However, the available data on the chitosan intermolecular aggregation are highly contradictory. The complex behavior of chitosan macromolecules in solutions is determined by the ability of their functional groups to form hydrogen bonds, both intermolecular and intramolecular, that stabilize the conformational structure. For example, some studies [34,35] showed a suppression of aggregation with an increase in the degree of acetylation, which was explained by the decrease in the chitosan crystallinity. Apparently, chitosan is prone to aggregate due to several factors, with each of them contributing to the association energy. In our experiments with dilute solutions of allylchitosan samples, dynamic light scattering revealed the formation of intermolecular lipophilic interactions. When the degree of substitution reached a significant value (sample AC5), these interactions led to the formation of aggregates, whose sizes were greater than those of the initial chitosan. Thus, the mechanical activation of solid reaction mixtures allows for the preparation of chitosan aggregates—of the required sizes by selecting the conditions for mechanochemical synthesis and varying the number of hydrophobic fragments introduced into the chitosan structure.

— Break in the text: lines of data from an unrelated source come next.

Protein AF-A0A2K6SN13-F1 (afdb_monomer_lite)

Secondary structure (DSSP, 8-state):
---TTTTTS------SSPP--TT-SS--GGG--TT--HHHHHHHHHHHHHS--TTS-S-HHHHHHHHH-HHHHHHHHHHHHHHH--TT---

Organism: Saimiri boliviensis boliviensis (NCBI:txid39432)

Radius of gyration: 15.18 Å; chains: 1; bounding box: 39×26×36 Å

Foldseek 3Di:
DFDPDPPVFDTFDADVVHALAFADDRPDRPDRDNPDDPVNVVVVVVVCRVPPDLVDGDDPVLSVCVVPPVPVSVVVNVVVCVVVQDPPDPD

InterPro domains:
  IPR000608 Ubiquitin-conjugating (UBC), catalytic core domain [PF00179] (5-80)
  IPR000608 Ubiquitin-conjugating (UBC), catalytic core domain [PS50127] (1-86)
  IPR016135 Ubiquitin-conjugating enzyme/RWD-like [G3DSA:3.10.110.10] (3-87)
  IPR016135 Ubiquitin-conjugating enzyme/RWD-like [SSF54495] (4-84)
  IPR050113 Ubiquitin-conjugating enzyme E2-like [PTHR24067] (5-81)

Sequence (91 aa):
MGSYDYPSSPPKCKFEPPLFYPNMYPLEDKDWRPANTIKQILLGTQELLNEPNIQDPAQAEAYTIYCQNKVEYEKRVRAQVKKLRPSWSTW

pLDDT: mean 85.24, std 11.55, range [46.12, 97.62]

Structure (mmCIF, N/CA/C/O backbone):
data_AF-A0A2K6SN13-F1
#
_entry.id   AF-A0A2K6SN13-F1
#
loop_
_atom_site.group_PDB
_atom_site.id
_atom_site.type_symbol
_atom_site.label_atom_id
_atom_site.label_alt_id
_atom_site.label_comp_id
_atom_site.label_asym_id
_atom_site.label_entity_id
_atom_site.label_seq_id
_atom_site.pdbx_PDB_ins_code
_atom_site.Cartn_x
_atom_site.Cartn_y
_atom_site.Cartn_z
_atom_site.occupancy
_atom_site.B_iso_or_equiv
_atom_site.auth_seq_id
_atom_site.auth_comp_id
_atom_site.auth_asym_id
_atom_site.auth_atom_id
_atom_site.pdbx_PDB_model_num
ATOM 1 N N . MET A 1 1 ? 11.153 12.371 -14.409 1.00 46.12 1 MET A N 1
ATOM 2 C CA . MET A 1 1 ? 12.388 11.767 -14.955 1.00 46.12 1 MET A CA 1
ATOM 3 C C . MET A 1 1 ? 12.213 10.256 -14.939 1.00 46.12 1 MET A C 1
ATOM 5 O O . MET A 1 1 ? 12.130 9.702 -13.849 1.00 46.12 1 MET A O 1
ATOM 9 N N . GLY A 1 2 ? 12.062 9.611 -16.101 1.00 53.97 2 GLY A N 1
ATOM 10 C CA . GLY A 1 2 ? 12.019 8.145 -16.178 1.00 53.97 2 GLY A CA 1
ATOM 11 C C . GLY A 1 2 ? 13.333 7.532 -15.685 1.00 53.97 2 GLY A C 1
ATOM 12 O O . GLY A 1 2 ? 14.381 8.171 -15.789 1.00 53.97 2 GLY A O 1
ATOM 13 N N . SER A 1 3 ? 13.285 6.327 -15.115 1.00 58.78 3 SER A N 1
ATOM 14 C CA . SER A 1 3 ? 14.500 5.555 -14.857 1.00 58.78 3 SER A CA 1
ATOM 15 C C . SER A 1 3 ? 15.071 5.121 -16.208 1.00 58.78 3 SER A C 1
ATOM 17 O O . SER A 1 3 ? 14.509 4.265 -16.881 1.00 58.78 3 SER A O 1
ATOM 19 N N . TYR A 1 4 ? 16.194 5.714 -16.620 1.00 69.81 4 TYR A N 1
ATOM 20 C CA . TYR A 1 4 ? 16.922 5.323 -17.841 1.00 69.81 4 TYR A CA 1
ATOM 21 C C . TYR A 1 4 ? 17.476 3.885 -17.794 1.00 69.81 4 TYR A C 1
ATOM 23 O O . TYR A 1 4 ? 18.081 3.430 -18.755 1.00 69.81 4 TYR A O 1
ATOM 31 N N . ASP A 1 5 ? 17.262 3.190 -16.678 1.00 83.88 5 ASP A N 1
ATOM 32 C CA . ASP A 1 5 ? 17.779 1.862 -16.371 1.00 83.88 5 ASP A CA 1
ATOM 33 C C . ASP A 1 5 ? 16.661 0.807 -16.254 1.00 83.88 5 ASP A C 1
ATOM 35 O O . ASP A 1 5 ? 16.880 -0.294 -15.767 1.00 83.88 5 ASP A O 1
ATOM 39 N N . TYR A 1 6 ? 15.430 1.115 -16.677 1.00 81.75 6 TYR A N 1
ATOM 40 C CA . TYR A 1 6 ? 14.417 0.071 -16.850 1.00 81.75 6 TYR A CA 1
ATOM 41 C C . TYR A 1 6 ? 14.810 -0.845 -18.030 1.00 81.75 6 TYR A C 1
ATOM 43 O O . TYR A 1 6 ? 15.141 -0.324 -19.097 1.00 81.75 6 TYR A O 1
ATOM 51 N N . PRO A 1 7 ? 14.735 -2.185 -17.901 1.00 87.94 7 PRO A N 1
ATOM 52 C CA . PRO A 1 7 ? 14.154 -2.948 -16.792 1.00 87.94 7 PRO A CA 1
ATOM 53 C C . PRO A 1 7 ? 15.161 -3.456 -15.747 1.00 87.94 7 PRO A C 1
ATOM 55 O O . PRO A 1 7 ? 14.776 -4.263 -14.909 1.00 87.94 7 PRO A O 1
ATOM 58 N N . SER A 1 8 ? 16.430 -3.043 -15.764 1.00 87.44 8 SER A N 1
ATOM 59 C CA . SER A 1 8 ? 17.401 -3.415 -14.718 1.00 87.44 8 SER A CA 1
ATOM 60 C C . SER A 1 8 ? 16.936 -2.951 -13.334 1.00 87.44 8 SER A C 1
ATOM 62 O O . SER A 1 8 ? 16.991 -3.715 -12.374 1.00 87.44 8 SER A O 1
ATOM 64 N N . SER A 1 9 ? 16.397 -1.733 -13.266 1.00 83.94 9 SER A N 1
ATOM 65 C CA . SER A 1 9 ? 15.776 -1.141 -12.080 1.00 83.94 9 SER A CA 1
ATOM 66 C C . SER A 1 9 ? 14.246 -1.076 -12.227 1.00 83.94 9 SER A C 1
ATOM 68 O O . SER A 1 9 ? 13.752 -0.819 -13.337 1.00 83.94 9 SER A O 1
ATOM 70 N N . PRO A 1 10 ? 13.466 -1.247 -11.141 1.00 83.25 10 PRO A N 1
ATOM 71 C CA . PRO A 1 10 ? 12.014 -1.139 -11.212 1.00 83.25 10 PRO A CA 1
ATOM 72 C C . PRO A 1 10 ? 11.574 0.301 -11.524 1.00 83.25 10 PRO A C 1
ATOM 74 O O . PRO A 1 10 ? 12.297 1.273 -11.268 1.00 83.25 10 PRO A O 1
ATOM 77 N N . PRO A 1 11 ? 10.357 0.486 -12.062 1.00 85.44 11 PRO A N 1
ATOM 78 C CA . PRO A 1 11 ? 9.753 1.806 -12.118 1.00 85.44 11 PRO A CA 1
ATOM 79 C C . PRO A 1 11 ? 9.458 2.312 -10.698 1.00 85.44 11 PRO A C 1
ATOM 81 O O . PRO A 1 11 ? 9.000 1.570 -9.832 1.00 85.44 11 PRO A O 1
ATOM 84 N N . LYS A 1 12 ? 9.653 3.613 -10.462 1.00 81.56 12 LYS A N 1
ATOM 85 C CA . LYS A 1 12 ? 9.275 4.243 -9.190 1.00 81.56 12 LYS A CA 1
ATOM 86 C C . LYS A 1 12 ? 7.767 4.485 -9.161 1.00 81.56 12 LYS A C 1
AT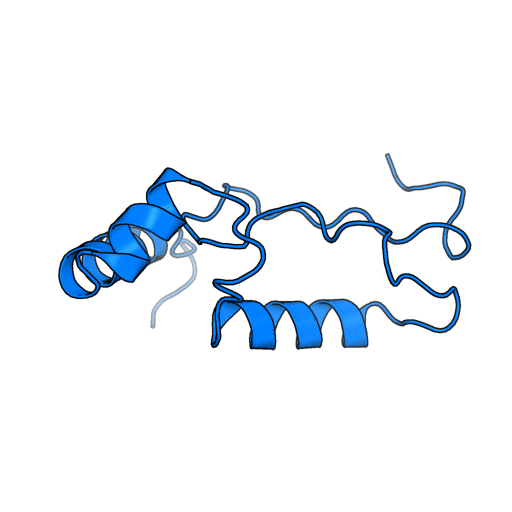OM 88 O O . LYS A 1 12 ? 7.277 5.366 -9.865 1.00 81.56 12 LYS A O 1
ATOM 93 N N . CYS A 1 13 ? 7.046 3.749 -8.322 1.00 80.44 13 CYS A N 1
ATOM 94 C CA . CYS A 1 13 ? 5.616 3.952 -8.092 1.00 80.44 13 CYS A CA 1
ATOM 95 C C . CYS A 1 13 ? 5.390 4.867 -6.885 1.00 80.44 13 CYS A C 1
ATOM 97 O O . CYS A 1 13 ? 5.992 4.676 -5.831 1.00 80.44 13 CYS A O 1
ATOM 99 N N . LYS A 1 14 ? 4.526 5.872 -7.034 1.00 82.44 14 LYS A N 1
ATOM 100 C CA . LYS A 1 14 ? 4.115 6.768 -5.948 1.00 82.44 14 LYS A CA 1
ATOM 101 C C . LYS A 1 14 ? 2.632 7.071 -6.083 1.00 82.44 14 LYS A C 1
ATOM 103 O O . LYS A 1 14 ? 2.144 7.266 -7.193 1.00 82.44 14 LYS A O 1
ATOM 108 N N . PHE A 1 15 ? 1.940 7.129 -4.953 1.00 85.94 15 PHE A N 1
ATOM 109 C CA . PHE A 1 15 ? 0.578 7.640 -4.906 1.00 85.94 15 PHE A CA 1
ATOM 110 C C . PHE A 1 15 ? 0.619 9.150 -4.722 1.00 85.94 15 PHE A C 1
ATOM 112 O O . PHE A 1 15 ? 1.251 9.653 -3.789 1.00 85.94 15 PHE A O 1
ATOM 119 N N . GLU A 1 16 ? -0.058 9.855 -5.620 1.00 86.31 16 GLU A N 1
ATOM 120 C CA . GLU A 1 16 ? -0.204 11.300 -5.569 1.00 86.31 16 GLU A CA 1
ATOM 121 C C . GLU A 1 16 ? -1.699 11.649 -5.535 1.00 86.31 16 GLU A C 1
ATOM 123 O O . GLU A 1 16 ? -2.409 11.391 -6.509 1.00 86.31 16 GLU A O 1
ATOM 128 N N . PRO A 1 17 ? -2.202 12.209 -4.419 1.00 87.94 17 PRO A N 1
ATOM 129 C CA . PRO A 1 17 ? -1.487 12.488 -3.167 1.00 87.94 17 PRO A CA 1
ATOM 130 C C . PRO A 1 17 ? -1.169 11.212 -2.352 1.00 87.94 17 PRO A C 1
ATOM 132 O O . PRO A 1 17 ? -1.747 10.154 -2.614 1.00 87.94 17 PRO A O 1
ATOM 135 N N . PRO A 1 18 ? -0.285 11.300 -1.337 1.00 88.62 18 PRO A N 1
ATOM 136 C CA . PRO A 1 18 ? 0.049 10.163 -0.481 1.00 88.62 18 PRO A CA 1
ATOM 137 C C . PRO A 1 18 ? -1.184 9.569 0.213 1.00 88.62 18 PRO A C 1
ATOM 139 O O . PRO A 1 18 ? -2.007 10.303 0.768 1.00 88.62 18 PRO A O 1
ATOM 142 N N . LEU A 1 19 ? -1.293 8.239 0.225 1.00 90.94 19 LEU A N 1
ATOM 143 C CA . LEU A 1 19 ? -2.343 7.527 0.958 1.00 90.94 19 LEU A CA 1
ATOM 144 C C . LEU A 1 19 ? -1.970 7.358 2.434 1.00 90.94 19 LEU A C 1
ATOM 146 O O . LEU A 1 19 ? -0.794 7.265 2.780 1.00 90.94 19 LEU A O 1
ATOM 150 N N . PHE A 1 20 ? -2.985 7.322 3.294 1.00 93.44 20 PHE A N 1
ATOM 151 C CA . PHE A 1 20 ? -2.857 6.933 4.694 1.00 93.44 20 PHE A CA 1
ATOM 152 C C . PHE A 1 20 ? -2.992 5.410 4.782 1.00 93.44 20 PHE A C 1
ATOM 154 O O . PHE A 1 20 ? -4.109 4.894 4.839 1.00 93.44 20 PHE A O 1
ATOM 161 N N . TYR A 1 21 ? -1.869 4.688 4.714 1.00 92.88 21 TYR A N 1
ATOM 162 C CA . TYR A 1 21 ? -1.887 3.229 4.634 1.00 92.88 21 TYR A CA 1
ATOM 163 C C . TYR A 1 21 ? -0.592 2.584 5.180 1.00 92.88 21 TYR A C 1
ATOM 165 O O . TYR A 1 21 ? 0.499 3.071 4.880 1.00 92.88 21 TYR A O 1
ATOM 173 N N . PRO A 1 22 ? -0.666 1.491 5.974 1.00 92.50 22 PRO A N 1
ATOM 174 C CA . PRO A 1 22 ? 0.482 0.961 6.712 1.00 92.50 22 PRO A CA 1
ATOM 175 C C . PRO A 1 22 ? 1.708 0.661 5.856 1.00 92.50 22 PRO A C 1
ATOM 177 O O . PRO A 1 22 ? 2.803 0.904 6.334 1.00 92.50 22 PRO A O 1
ATOM 180 N N . ASN A 1 23 ? 1.548 0.196 4.612 1.00 89.81 23 ASN A N 1
ATOM 181 C CA . ASN A 1 23 ? 2.648 -0.233 3.732 1.00 89.81 23 ASN A CA 1
ATOM 182 C C . ASN A 1 23 ? 2.951 0.738 2.578 1.00 89.81 23 ASN A C 1
ATOM 184 O O . ASN A 1 23 ? 3.383 0.325 1.505 1.00 89.81 23 ASN A O 1
ATOM 188 N N . MET A 1 24 ? 2.701 2.035 2.765 1.00 79.44 24 MET A N 1
ATOM 189 C CA . MET A 1 24 ? 2.990 3.038 1.736 1.00 79.44 24 MET A CA 1
ATOM 190 C C . MET A 1 24 ? 4.471 3.403 1.659 1.00 79.44 24 MET A C 1
ATOM 192 O O . MET A 1 24 ? 4.919 4.348 2.307 1.00 79.44 24 MET A O 1
ATOM 196 N N . TYR A 1 25 ? 5.191 2.71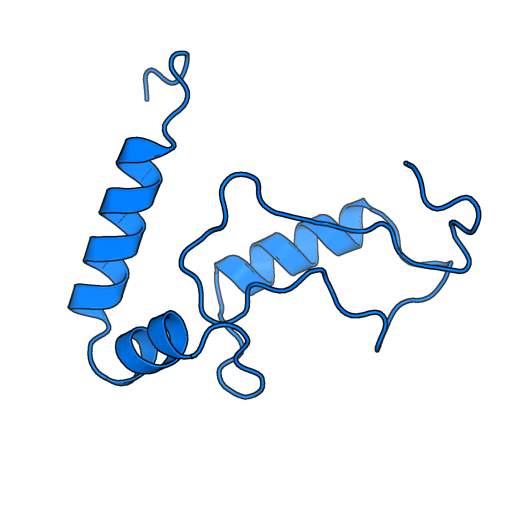9 0.775 1.00 68.00 25 TYR A N 1
ATOM 197 C CA . TYR A 1 25 ? 6.484 3.141 0.236 1.00 68.00 25 TYR A CA 1
ATOM 198 C C . TYR A 1 25 ? 6.445 3.155 -1.299 1.00 68.00 25 TYR A C 1
ATOM 200 O O . TYR A 1 25 ? 5.558 2.538 -1.897 1.00 68.00 25 TYR A O 1
ATOM 208 N N . PRO A 1 26 ? 7.389 3.834 -1.983 1.00 59.72 26 PRO A N 1
ATOM 209 C CA . PRO A 1 26 ? 7.764 3.363 -3.310 1.00 59.72 26 PRO A CA 1
ATOM 210 C C . PRO A 1 26 ? 8.157 1.890 -3.177 1.00 59.72 26 PRO A C 1
ATOM 212 O O . PRO A 1 26 ? 8.942 1.574 -2.290 1.00 59.72 26 PRO A O 1
ATOM 215 N N . LEU A 1 27 ? 7.569 1.013 -3.997 1.00 59.72 27 LEU A N 1
ATOM 216 C CA . LEU A 1 27 ? 7.876 -0.422 -4.011 1.00 59.72 27 LEU A CA 1
ATOM 217 C C . LEU A 1 27 ? 9.394 -0.594 -3.956 1.00 59.72 27 LEU A C 1
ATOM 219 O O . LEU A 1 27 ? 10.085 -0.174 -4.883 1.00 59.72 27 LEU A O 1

2.1.2. Mechanical Properties of the Film Samples

Table 1 shows the effect of mechanochemical modification with allyl fragments, as well as of ultraviolet (UV) irradiation, on the mechanical properties of chitosan films.
For the initial chitosan, the obtained values of tensile strength and elongation at break are higher than those in the study by Souza et al. [36] (σ = 13 MPa and ε = 16%) and they also exceed values for chitosan films treated with various monomers and UV irradiation by Khan et al. [37] (σ up to 29.1 MPa and ε up to 16.2%). This difference can be explained by the following factors: the origin and characteristics of chitosan source, the degree of acetylation and the molecular weight of chitosan, the solvent type, the polymer concentration in molding solutions, and the conditions for film preparation and storage [38,39].
Additional lipophilic interactions provided by allyl fragments in the structure of AC samples did not significantly contribute to their tensile strength. Moreover, UV irradiation also had no effect on the tensile strength of the films. For allylchitosan-based films, elongation at break (or plasticity) prior to UV exposure was 5–8% higher than that of the initial chitosan films. Obviously, the introduction of hydrophobic substituents into a chitosan macromolecule results in a change in the films’ crystalline morphology [40]. The UV treatment led to some decrease in the elongation at break for the AC films, especially for samples with a high degree of substitution. Such a result is expectable. UV irradiation has the ability to induce formation of cross-links in a polymer film containing unsaturated fragments. This leads to a decrease in the mobility of polymer chains, which is reflected in a lower material plasticity. The increased film hydrophobicity also causes a reduction of the water content in the film, while water acts as a plasticizer [41].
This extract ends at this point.